Recently I was questioned by the EEOC/Affirmative Action office of where I am employed. The situation was due to an employee who walked out of her job due to sexual and racial slurs by her co-worker. The individual had sought reliefe from higher management in our department but the slurs and comments where continued she went to EEOC/Affirmative action. The Director asked for an investigation, and the human resouces office as well as the eeoc office called in several employees. They claimed that the director did not know who was being talked to. I was asked various questions for approximately 2 1/2 to 3 hours and gave them information and incidents where I had heard dicrimantory comments myself. I also explained several incidents of where lack of confidentiality existed in the work area from the director's executive assistant. I gave them incidents and specific details of such cases. The two individiduals who interviewed indicated that the report would not contain my name as to what I had said. Soon after I had been questioned I saw the director in my work area quite often. It was unusual since I had never seen him around that much before, this was approximately 4 weeks ago. Then on Nov 16, I was handed a layoff notice by our department HR representative. The reason being due to BUDGET cuts. I asked who of the people I work for in my unit knew of it, she said "3 of them". When I mentioned this to the 3, one completely denied knowing anything about it, 2 others told me that the director had been around, about 3-4 weeks ago, asking about my performance, how or if I was pleasant to get along with, and if I there was sufficient work for me to do. The all indicated that my work performance was excellent, that I was pleasant to get along with, and that there was plenty of work.
My question if these questions were being asked in the same time frame of the EEOC - HR report was submitted.

How do I know this was not due to the questions I answered (retailiation)? and since the director was not to get a negative reply about my work performance etc. then he used the budget cuts as an excuse.

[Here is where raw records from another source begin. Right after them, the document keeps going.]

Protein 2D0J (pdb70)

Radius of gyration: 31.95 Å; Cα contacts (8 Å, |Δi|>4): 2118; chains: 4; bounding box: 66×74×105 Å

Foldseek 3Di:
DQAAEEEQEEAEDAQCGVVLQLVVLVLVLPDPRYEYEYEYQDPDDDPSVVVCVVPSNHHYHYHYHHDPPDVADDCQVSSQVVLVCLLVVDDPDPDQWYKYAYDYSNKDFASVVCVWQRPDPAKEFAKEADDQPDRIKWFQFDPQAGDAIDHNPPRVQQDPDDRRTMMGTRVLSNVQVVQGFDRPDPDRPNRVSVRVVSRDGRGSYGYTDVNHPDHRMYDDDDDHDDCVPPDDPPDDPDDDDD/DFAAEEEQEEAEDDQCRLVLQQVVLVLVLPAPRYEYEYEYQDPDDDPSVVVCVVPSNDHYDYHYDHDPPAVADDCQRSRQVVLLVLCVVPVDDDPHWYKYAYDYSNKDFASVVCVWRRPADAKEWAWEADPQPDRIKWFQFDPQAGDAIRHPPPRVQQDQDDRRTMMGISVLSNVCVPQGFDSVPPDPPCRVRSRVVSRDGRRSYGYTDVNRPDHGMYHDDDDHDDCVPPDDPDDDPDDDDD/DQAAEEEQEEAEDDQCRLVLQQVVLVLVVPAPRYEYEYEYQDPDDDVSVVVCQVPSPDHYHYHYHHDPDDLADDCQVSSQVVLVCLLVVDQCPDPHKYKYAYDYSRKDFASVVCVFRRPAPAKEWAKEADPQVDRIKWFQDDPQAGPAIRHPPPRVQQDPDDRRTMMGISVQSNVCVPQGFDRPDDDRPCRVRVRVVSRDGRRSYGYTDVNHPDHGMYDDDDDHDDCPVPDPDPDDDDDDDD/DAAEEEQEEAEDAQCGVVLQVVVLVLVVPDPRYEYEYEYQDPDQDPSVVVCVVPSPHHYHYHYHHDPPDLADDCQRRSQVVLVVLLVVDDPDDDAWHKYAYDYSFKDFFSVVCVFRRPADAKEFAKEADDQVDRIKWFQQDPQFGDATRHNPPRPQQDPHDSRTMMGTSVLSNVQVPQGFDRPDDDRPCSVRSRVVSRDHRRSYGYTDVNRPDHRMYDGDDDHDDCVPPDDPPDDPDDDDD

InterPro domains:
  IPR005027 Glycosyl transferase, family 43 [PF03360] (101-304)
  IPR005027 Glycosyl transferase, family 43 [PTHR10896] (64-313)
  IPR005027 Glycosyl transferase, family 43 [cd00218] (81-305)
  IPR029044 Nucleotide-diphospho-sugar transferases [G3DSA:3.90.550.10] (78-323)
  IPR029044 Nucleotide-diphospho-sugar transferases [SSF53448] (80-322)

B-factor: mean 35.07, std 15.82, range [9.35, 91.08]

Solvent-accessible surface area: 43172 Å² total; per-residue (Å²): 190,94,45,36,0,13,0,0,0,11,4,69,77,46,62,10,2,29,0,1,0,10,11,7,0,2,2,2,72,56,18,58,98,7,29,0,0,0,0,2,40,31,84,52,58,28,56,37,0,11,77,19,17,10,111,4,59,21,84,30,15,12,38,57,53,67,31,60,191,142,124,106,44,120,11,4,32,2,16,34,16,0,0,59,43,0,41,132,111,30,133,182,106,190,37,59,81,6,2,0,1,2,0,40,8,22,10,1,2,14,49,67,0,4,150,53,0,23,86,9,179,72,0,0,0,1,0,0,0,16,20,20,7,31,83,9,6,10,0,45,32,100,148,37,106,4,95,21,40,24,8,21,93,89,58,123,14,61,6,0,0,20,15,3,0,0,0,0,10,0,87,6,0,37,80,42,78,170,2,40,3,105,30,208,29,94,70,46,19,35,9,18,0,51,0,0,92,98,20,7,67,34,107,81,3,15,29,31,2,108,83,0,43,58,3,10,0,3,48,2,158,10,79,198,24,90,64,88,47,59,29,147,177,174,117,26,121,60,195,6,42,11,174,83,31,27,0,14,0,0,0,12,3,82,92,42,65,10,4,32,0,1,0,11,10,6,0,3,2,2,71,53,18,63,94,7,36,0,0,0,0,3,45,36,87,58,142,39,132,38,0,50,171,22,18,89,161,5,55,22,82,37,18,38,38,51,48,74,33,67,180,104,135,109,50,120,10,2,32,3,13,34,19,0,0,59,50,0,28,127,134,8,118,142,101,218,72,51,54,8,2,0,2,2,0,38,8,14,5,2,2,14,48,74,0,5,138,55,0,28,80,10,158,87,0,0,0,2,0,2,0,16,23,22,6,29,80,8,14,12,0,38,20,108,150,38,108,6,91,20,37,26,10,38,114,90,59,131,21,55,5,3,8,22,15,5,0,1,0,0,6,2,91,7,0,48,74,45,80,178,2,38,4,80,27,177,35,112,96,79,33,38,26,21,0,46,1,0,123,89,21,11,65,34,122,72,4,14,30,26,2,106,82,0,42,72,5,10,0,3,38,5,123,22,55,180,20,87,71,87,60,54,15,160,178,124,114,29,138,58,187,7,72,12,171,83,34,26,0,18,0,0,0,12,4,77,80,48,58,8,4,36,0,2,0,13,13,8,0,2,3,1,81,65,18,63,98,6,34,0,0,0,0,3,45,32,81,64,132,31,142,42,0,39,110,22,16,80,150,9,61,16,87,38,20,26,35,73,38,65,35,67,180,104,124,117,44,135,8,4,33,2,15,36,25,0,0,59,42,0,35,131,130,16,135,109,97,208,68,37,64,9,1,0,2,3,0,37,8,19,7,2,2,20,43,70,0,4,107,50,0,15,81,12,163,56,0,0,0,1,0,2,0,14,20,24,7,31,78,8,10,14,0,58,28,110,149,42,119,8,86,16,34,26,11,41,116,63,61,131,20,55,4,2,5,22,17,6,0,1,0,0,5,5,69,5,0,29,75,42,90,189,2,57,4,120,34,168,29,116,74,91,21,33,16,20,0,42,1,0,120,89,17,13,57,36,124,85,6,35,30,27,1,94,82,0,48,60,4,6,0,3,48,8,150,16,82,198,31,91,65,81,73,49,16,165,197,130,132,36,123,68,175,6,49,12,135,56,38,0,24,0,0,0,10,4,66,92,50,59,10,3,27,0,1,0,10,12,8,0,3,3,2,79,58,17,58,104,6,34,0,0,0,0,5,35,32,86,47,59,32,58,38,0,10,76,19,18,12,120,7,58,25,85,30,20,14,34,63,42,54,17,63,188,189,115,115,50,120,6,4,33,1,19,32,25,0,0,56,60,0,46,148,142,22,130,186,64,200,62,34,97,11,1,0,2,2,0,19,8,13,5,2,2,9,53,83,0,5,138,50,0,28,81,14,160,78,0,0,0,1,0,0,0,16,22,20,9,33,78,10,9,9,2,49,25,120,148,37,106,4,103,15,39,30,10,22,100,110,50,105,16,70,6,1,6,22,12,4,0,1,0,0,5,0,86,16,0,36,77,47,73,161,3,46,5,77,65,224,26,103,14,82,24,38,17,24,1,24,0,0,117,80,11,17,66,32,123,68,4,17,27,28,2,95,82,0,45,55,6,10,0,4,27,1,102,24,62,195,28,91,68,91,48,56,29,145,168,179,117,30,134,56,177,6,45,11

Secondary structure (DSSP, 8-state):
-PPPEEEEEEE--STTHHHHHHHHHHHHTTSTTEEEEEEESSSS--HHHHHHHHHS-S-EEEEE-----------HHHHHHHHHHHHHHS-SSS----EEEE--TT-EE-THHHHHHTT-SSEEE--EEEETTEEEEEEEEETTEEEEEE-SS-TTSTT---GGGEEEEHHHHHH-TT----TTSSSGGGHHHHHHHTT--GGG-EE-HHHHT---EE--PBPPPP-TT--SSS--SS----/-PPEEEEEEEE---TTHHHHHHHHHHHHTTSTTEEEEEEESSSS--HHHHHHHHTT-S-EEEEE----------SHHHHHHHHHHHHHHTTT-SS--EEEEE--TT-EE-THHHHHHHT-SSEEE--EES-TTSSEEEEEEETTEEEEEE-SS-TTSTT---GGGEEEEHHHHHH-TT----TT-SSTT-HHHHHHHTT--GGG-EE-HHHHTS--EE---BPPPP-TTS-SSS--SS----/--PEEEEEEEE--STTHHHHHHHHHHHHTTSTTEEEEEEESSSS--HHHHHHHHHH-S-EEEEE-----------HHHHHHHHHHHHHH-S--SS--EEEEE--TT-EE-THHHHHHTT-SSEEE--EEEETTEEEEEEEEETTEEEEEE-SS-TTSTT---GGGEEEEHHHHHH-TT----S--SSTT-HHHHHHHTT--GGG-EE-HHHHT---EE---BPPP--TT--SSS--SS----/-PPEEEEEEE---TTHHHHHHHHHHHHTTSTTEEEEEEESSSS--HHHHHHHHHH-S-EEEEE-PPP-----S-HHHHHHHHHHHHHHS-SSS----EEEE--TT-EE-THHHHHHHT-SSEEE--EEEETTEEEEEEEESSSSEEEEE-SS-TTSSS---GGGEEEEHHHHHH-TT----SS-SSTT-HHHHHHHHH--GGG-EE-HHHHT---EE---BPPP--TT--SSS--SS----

If this was due strictly to budget cuts why was he inquiring about my work performance, or how I was to get along with.

There are employees who have alot less time working there than I do and they were not laid off, also there are employees there who have not always receive excellent job evaluations from there superiors and they were not laid-off.

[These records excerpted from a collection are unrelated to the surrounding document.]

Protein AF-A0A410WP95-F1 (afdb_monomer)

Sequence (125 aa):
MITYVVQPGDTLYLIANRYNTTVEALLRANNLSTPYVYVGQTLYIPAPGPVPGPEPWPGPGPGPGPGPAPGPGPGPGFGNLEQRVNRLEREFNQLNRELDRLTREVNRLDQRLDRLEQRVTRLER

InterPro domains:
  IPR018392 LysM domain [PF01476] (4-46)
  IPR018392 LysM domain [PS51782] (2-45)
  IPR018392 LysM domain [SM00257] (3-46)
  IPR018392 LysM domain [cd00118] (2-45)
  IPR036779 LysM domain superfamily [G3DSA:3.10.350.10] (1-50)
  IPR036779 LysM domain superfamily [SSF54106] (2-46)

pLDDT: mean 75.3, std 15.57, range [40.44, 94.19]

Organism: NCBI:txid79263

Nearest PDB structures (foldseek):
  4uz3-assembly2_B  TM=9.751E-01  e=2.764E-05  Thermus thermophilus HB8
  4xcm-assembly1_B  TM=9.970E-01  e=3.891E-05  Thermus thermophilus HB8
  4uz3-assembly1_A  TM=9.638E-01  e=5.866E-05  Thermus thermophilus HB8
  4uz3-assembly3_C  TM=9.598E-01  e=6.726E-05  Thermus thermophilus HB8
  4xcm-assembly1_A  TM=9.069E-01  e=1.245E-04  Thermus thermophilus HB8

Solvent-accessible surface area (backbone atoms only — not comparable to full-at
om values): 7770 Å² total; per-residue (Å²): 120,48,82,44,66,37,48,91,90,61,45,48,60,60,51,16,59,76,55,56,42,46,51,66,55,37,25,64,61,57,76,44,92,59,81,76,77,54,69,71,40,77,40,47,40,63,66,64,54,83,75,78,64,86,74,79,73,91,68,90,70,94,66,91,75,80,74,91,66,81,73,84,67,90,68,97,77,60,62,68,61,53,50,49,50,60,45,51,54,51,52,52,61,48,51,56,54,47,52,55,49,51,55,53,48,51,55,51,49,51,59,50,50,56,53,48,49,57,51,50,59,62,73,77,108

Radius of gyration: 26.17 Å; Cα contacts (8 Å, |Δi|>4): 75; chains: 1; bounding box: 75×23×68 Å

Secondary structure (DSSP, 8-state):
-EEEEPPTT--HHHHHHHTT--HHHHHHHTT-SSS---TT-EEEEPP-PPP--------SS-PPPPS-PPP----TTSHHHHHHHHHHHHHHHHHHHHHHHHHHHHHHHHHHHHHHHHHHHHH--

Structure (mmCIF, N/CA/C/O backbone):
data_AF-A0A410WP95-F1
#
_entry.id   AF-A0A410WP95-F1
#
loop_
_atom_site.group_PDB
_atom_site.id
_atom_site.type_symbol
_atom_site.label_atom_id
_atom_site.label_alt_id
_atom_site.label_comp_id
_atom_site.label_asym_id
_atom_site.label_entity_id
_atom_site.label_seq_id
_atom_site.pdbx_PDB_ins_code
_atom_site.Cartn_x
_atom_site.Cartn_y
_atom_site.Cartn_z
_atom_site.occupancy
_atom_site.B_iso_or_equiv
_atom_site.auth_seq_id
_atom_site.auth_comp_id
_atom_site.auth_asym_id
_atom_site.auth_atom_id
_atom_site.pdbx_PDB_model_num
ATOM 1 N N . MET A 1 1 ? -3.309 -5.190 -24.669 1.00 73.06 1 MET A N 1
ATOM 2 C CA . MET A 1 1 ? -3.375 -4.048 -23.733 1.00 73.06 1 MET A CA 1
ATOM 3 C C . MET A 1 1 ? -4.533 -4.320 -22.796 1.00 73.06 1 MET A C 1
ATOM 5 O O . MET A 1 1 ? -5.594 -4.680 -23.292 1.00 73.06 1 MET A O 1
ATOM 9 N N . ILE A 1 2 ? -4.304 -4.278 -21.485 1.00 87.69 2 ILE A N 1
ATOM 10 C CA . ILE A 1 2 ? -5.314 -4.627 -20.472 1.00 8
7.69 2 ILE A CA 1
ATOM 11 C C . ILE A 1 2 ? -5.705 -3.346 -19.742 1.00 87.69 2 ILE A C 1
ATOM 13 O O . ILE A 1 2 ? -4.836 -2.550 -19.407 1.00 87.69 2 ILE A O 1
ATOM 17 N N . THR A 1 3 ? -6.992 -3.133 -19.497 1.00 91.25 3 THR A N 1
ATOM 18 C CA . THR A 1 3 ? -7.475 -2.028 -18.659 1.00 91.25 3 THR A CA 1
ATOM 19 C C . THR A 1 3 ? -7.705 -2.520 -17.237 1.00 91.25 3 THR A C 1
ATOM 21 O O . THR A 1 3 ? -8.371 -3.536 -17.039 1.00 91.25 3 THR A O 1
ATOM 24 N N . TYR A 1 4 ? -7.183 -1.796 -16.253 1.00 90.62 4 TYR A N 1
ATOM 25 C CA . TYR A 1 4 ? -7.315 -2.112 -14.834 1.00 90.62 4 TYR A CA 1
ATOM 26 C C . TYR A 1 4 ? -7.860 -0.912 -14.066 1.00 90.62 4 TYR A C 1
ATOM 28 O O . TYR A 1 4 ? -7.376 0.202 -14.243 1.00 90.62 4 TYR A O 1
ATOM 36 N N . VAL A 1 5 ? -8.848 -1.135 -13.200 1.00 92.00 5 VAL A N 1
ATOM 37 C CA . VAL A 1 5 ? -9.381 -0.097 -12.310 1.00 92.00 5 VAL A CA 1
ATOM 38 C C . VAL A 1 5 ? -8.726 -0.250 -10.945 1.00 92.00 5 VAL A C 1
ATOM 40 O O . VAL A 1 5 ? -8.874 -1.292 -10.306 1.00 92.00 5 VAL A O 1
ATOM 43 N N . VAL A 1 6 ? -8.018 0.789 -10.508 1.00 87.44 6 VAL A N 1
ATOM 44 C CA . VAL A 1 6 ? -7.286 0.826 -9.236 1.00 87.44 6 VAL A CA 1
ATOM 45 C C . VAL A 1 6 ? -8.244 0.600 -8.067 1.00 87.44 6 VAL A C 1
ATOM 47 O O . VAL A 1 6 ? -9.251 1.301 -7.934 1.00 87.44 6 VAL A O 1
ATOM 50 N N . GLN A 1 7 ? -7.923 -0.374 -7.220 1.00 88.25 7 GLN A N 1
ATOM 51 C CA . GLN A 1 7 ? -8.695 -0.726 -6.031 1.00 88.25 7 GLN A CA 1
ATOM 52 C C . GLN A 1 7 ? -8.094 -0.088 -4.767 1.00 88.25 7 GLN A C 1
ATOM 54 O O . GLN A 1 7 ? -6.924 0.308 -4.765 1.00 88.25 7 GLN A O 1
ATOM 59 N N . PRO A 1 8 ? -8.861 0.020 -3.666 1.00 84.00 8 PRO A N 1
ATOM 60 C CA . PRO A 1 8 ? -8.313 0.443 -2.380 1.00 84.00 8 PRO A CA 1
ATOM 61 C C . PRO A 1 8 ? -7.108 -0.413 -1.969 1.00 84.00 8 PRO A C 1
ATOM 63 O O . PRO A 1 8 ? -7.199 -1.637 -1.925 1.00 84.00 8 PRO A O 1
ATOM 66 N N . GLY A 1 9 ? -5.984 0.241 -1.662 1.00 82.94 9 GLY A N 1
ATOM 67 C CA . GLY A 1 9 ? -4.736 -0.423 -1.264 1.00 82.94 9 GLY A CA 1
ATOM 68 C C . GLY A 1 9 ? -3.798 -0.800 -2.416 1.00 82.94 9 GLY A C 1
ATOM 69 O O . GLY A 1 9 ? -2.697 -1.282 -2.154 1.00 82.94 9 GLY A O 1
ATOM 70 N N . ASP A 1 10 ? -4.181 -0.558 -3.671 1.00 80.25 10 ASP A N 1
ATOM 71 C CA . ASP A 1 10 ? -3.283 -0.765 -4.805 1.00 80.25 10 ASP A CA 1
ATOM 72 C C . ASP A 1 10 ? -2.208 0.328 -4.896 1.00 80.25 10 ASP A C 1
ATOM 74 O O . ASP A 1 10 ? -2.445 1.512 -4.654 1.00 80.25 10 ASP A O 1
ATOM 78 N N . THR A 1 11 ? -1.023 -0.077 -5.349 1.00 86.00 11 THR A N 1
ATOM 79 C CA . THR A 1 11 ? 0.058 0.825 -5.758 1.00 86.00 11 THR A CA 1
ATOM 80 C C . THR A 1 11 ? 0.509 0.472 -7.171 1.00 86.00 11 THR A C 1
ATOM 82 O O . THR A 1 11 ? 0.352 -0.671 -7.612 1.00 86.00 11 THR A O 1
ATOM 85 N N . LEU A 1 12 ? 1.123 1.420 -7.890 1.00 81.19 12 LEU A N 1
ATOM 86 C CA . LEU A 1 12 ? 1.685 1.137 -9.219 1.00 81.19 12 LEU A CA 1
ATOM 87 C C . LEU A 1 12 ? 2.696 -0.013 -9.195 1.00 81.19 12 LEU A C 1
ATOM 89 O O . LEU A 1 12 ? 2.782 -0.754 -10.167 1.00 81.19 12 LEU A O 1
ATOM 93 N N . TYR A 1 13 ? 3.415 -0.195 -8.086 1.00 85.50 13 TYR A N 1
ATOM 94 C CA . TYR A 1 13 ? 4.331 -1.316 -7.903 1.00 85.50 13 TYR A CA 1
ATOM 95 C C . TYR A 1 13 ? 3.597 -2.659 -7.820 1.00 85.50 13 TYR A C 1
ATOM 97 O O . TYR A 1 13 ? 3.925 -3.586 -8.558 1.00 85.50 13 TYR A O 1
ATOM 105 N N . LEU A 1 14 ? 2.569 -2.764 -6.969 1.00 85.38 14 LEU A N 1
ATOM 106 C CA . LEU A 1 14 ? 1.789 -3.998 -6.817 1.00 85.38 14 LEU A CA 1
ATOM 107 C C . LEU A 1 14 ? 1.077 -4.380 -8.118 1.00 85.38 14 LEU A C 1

I told the harrassed employee several options she could follow to pursue her situation and an email I sent her was shown to me during the grilling interogation, asking me why I felt the need to send her this information.

I really believe my lay-off was due to the report and for supplying information to a co-worker about her situation.

Please let me know if this retaliation?

1 answer  |  asked Nov 17, 2001 7:31 PM [EST]  |  applies to Arizona

Answers (1)

Francis Fanning
Retaliation

The facts you have recited are typical of what often happens in a retaliation case. As in most cases of discrimination, proving that the layoff was motivated by retaliation is difficult, and may be impossible to prove conclusively unless the boss admitted his motive to someone within the company. But the burden of proof in discrimination cases is not proof beyond a reasonable doubt, but merely by a preponderance of evidence. There is a burden shifting analysis that the court applies, and you may be able to prove retaliation indirectly by proving that the supposed reason for your layoff was a pretext. If you want to pursue the claim, I would suggest that you file a charge of discrimination with the EEOC and let the agency investigate. They can at least find out what the company's explanation is for the layoff, and may be able to gather other information from people in the decision making group that may support your suspicion.